Advertisement for “Richard III” and “Faust,” both productions painted by Thomas G. Moses and his crew in 1895.

Moses painted the settings for another touring show managed by Jules Murray -“Said Pasha.” This show toured with “Amorita,” and featured the Calhoun Opera Company. The two productions traveled with “forty-five people and a carload of scenery” painted by Moses and his crew (Weekly Journal Miner, 20 March 1895, page 3).

Moses also designed and painted the scenery for the production of “Mistress Betty; or the Career of Betty Singleton.” This was a play by Clyde Fitch starring the Polish actress Helena Modjeska (Helene Modrzejewski) that was never really successful on tour. It retold the tragic tale of an eighteenth-century London actress who married and alcoholic and is driven mad by his preference for another woman. It opened on October 15 at the Garrick Theatre in New York before going out on tour. Over the years, Moses created the scenery for many of Mojeska’s productions as she took quite a liking to him.

Advertisement for Helena Modjeska in “Mistress Betty.” Buffalo Commercial (29 Oct 1895, page 9)
Helena Modjeska

In addition to all of the touring shows and everything else going on at the Waverly during 1895, Moses designed and painted the settings for the world premiere of “The Mystery of Agnes Page” at the Schiller. It was an incredibly busy year for Moses. Miss Wainwright played the title role in this four-act production by A. E. Lancaster and Nathaniel Hartwig.

Marie Wainwright’s show painted by Thomas G. Moses. St. Louis Post Dispatch (19 April 1896, page 25 Moses)
Illustration of Mary Wainwright in “The Mystery of Agnes Page” Chicago Tribune (12 April 1896 page 42)

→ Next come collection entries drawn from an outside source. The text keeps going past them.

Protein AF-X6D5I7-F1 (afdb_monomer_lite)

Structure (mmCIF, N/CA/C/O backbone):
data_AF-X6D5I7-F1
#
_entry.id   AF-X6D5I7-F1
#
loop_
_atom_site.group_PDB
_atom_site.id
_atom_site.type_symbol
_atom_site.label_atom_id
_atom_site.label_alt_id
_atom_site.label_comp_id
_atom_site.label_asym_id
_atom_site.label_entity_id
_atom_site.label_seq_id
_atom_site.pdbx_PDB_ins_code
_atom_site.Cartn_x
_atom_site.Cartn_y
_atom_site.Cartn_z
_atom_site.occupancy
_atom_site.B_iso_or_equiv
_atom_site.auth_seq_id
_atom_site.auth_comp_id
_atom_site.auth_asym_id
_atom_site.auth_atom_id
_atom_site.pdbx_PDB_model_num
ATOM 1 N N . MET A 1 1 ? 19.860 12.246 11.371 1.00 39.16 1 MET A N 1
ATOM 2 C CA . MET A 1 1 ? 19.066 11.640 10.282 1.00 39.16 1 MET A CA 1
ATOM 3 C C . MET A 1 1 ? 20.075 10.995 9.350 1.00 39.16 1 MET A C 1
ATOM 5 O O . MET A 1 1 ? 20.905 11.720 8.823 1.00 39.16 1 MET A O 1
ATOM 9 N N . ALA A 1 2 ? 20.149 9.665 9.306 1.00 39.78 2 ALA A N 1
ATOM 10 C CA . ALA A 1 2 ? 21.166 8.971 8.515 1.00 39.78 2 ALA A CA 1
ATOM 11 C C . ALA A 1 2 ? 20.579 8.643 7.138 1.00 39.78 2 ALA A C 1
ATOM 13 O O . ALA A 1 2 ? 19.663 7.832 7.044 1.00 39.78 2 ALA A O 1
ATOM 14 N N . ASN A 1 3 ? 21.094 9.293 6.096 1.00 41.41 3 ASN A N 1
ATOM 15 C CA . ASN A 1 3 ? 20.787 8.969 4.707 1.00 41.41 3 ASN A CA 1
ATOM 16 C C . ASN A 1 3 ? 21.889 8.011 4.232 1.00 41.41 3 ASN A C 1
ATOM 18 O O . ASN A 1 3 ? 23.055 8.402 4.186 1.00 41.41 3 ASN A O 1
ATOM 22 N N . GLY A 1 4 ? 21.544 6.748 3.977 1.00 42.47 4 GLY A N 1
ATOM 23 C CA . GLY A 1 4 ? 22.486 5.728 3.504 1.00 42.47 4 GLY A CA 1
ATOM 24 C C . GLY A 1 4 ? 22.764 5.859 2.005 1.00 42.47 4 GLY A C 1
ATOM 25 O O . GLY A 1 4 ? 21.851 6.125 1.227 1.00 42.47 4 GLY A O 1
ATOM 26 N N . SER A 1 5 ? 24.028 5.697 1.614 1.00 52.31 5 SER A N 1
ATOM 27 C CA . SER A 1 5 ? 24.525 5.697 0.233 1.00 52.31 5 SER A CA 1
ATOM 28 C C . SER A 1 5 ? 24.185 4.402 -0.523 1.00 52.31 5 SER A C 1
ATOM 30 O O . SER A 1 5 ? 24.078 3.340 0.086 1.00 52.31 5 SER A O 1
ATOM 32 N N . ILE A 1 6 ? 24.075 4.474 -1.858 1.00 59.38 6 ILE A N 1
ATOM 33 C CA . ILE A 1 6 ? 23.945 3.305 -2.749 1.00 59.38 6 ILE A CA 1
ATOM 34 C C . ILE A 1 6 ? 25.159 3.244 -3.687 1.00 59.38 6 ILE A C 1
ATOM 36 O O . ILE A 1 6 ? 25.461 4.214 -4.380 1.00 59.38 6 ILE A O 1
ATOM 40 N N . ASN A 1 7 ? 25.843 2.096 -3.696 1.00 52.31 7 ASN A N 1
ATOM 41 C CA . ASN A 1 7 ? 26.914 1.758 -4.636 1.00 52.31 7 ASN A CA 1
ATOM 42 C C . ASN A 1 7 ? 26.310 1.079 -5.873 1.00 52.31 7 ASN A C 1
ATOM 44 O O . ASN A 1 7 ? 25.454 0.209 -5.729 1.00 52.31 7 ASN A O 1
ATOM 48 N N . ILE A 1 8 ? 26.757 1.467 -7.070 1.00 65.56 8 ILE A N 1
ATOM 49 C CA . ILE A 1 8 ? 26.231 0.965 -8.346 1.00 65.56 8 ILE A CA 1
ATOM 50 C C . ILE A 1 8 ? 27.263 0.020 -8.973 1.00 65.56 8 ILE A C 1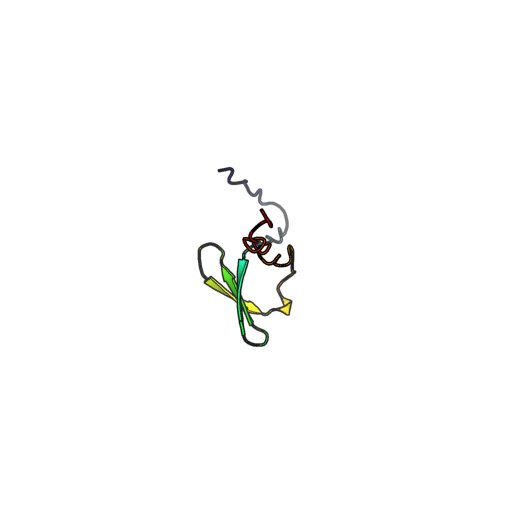
ATOM 52 O O . ILE A 1 8 ? 28.327 0.463 -9.405 1.00 65.56 8 ILE A O 1
ATOM 56 N N . GLY A 1 9 ? 26.924 -1.268 -9.016 1.00 50.69 9 GLY A N 1
ATOM 57 C CA . GLY A 1 9 ? 27.639 -2.331 -9.723 1.00 50.69 9 GLY A CA 1
ATOM 58 C C . GLY A 1 9 ? 26.760 -3.584 -9.773 1.00 50.69 9 GLY A C 1
ATOM 59 O O . GLY A 1 9 ? 26.376 -4.074 -8.719 1.00 50.69 9 GLY A O 1
ATOM 60 N N . ASP A 1 10 ? 26.440 -4.022 -10.995 1.00 59.81 10 ASP A N 1
ATOM 61 C CA . ASP A 1 10 ? 25.635 -5.188 -11.410 1.00 59.81 10 ASP A CA 1
ATOM 62 C C . ASP A 1 10 ? 24.148 -5.191 -10.988 1.00 59.81 10 ASP A C 1
ATOM 64 O O . ASP A 1 10 ? 23.827 -5.284 -9.811 1.00 59.81 10 ASP A O 1
ATOM 68 N N . GLU A 1 11 ? 23.252 -5.046 -11.985 1.00 61.22 11 GLU A N 1
ATOM 69 C CA . GLU A 1 11 ? 21.767 -5.065 -11.943 1.00 61.22 11 GLU A CA 1
ATOM 70 C C . GLU A 1 11 ? 21.147 -4.988 -10.536 1.00 61.22 11 GLU A C 1
ATOM 72 O O . GLU A 1 11 ? 20.543 -5.926 -10.017 1.00 61.22 11 GLU A O 1
ATOM 77 N N . VAL A 1 12 ? 21.328 -3.838 -9.885 1.00 53.06 12 VAL A N 1
ATOM 78 C CA . VAL A 1 12 ? 20.851 -3.638 -8.519 1.00 53.06 12 VAL A CA 1
ATOM 79 C C . VAL A 1 12 ? 19.344 -3.411 -8.570 1.00 53.06 12 VAL A C 1
ATOM 81 O O . VAL A 1 12 ? 18.881 -2.328 -8.932 1.00 53.06 12 VAL A O 1
ATOM 84 N N . ALA A 1 13 ? 18.569 -4.423 -8.184 1.00 63.25 13 ALA A N 1
ATOM 85 C CA . ALA A 1 13 ? 17.166 -4.234 -7.849 1.00 63.25 13 ALA A CA 1
ATOM 86 C C . ALA A 1 13 ? 17.086 -3.306 -6.625 1.00 63.25 13 ALA A C 1
ATOM 88 O O . ALA A 1 13 ? 17.500 -3.662 -5.522 1.00 63.25 13 ALA A O 1
ATOM 89 N N . ILE A 1 14 ? 16.607 -2.080 -6.833 1.00 70.94 14 ILE A N 1
ATOM 90 C CA . ILE A 1 14 ? 16.417 -1.109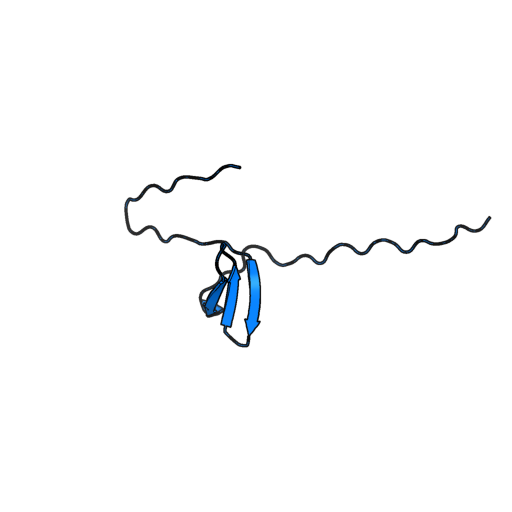 -5.754 1.00 70.94 14 ILE A CA 1
ATOM 91 C C . ILE A 1 14 ? 15.059 -1.387 -5.109 1.00 70.94 14 ILE A C 1
ATOM 93 O O . ILE A 1 14 ? 14.017 -1.174 -5.725 1.00 70.94 14 ILE A O 1
ATOM 97 N N . GLU A 1 15 ? 15.067 -1.836 -3.855 1.00 76.69 15 GLU A N 1
ATOM 98 C CA . GLU A 1 15 ? 13.845 -1.983 -3.063 1.00 76.69 15 GLU A CA 1
ATOM 99 C C . GLU A 1 15 ? 13.473 -0.651 -2.400 1.00 76.69 15 GLU A C 1
ATOM 101 O O . GLU A 1 15 ? 14.220 -0.090 -1.595 1.00 76.69 15 GLU A O 1
ATOM 106 N N . LEU A 1 16 ? 12.288 -0.140 -2.732 1.00 85.38 16 LEU A N 1
ATOM 107 C CA . LEU A 1 16 ? 11.731 1.081 -2.157 1.00 85.38 16 LEU A CA 1
ATOM 108 C C . LEU A 1 16 ? 10.733 0.713 -1.049 1.00 85.38 16 LEU A C 1
ATOM 110 O O . LEU A 1 16 ? 9.733 0.046 -1.308 1.00 85.38 16 LEU A O 1
ATOM 114 N N . ILE A 1 17 ? 10.967 1.185 0.181 1.00 89.31 17 ILE A N 1
ATOM 115 C CA . ILE A 1 17 ? 10.058 0.974 1.324 1.00 89.31 17 ILE A CA 1
ATOM 116 C C . ILE A 1 17 ? 9.288 2.264 1.614 1.00 89.31 17 ILE A C 1
ATOM 118 O O . ILE A 1 17 ? 9.884 3.309 1.870 1.00 89.31 17 ILE A O 1
ATOM 122 N N . GLY A 1 18 ? 7.959 2.184 1.584 1.00 90.19 18 GLY A N 1
ATOM 123 C CA . GLY A 1 18 ? 7.068 3.323 1.783 1.00 90.19 18 GLY A CA 1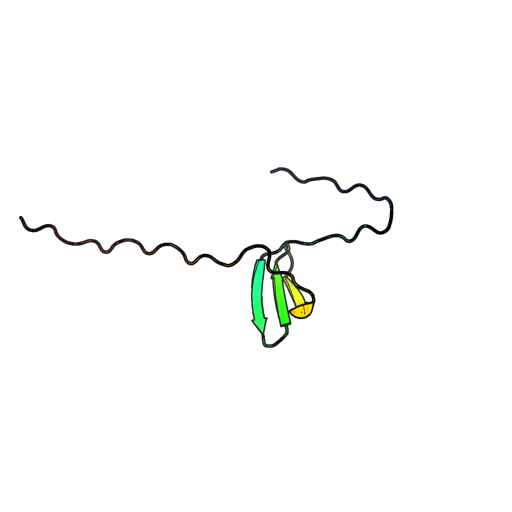
ATOM 124 C C . GLY A 1 18 ? 5.767 2.913 2.459 1.00 90.19 18 GLY A C 1
ATOM 125 O O . GLY A 1 18 ? 5.420 1.733 2.528 1.00 90.19 18 GLY A O 1
ATOM 126 N N . ASN A 1 19 ? 5.044 3.901 2.981 1.00 92.25 19 ASN A N 1
ATOM 127 C CA . ASN A 1 19 ? 3.762 3.652 3.632 1.00 92.25 19 ASN A CA 1
ATOM 128 C C . ASN A 1 19 ? 2.653 3.610 2.585 1.00 92.25 19 ASN A C 1
ATOM 130 O O . ASN A 1 19 ? 2.497 4.559 1.816 1.00 92.25 19 ASN A O 1
ATOM 134 N N . VAL A 1 20 ? 1.854 2.546 2.599 1.00 91.94 20 VAL A N 1
ATOM 135 C CA . VAL A 1 20 ? 0.603 2.502 1.840 1.00 91.94 20 VAL A CA 1
ATOM 136 C C . VAL A 1 20 ? -0.389 3.457 2.504 1.00 91.94 20 VAL A C 1
ATOM 138 O O . VAL A 1 20 ? -0.679 3.322 3.693 1.00 91.94 20 VAL A O 1
ATOM 141 N N . THR A 1 21 ? -0.884 4.438 1.754 1.00 93.88 21 THR A N 1
ATOM 142 C CA . THR A 1 21 ? -1.834 5.449 2.245 1.00 93.88 21 THR A CA 1
ATOM 143 C C . THR A 1 21 ? -3.254 5.224 1.740 1.00 93.88 21 THR A C 1
ATOM 145 O O . THR A 1 21 ? -4.195 5.708 2.365 1.00 93.88 21 THR A O 1
ATOM 148 N N . HIS A 1 22 ? -3.421 4.499 0.632 1.00 94.50 22 HIS A N 1
ATOM 149 C CA . HIS A 1 22 ? -4.722 4.159 0.060 1.00 94.50 22 HIS A CA 1
ATOM 150 C C . HIS A 1 22 ? -4.641 2.843 -0.717 1.00 94.50 22 HIS A C 1
ATOM 152 O O . HIS A 1 22 ? -3.608 2.555 -1.320 1.00 94.50 22 HIS A O 1
ATOM 158 N N . ILE A 1 23 ? -5.723 2.067 -0.713 1.00 94.88 23 ILE A N 1
ATOM 159 C CA . ILE A 1 23 ? -5.889 0.865 -1.536 1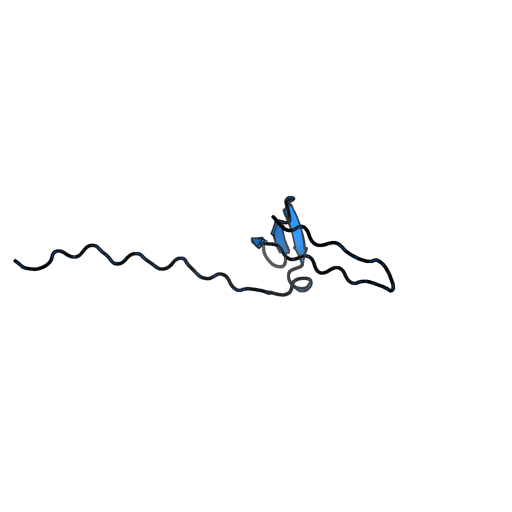.00 94.88 23 ILE A CA 1
ATOM 160 C C . ILE A 1 23 ? -7.233 0.990 -2.253 1.00 94.88 23 ILE A C 1
ATOM 162 O O . ILE A 1 23 ? -8.240 1.267 -1.601 1.00 94.88 23 ILE A O 1
ATOM 166 N N . ASP A 1 24 ? -7.231 0.791 -3.568 1.00 95.75 24 ASP A N 1
ATOM 167 C CA . ASP A 1 24 ? -8.413 0.804 -4.430 1.00 95.75 24 ASP A CA 1
ATOM 168 C C . ASP A 1 24 ? -8.367 -0.389 -5.389 1.00 95.75 24 ASP A C 1
ATOM 170 O O . ASP A 1 24 ? -7.560 -0.420 -6.320 1.00 95.75 24 ASP A O 1
ATOM 174 N N . GLY A 1 25 ? -9.194 -1.403 -5.129 1.00 95.56 25 GLY A N 1
ATOM 175 C CA . GLY A 1 25 ? -9.121 -2.681 -5.838 1.00 95.56 25 GLY A CA 1
ATOM 176 C C . GLY A 1 25 ? -7.708 -3.267 -5.787 1.00 95.56 25 GLY A C 1
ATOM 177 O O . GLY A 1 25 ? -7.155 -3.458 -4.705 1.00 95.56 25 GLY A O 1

The Chicago Tribune advertised, “Special Scenery by Thos. G. Moses” for “The Mystery of Agnes Page” (5 April 1896, page 43). The painted settings depicted locations in both Virginia and New Orleans, La., “just prior to the rebellion.” The story hinges on the discovery that the heroine, Agnes Page, is of Ethiopian descent. She struggles with the decision of whether or not to reveal this secret to her lover as she is currently perceived as white. There are lots of surprises and twists in the plot as Agnes realizes her true parentage. The Inter Ocean reported, “The well-known scenic artist Thomas G. Moses has been employed during the past three weeks on the play” (5 April 1896, page 45). Another article noted, “The management is to be heartily praised for the admirable manner in which this new play was staged, the scenery being quite true to the South” (8 April 1896, page 7).

All of the above-mentioned productions advertised that Thomas Moses created the scenery. By 1895, his work was well known and included in advertisements to promote the productions.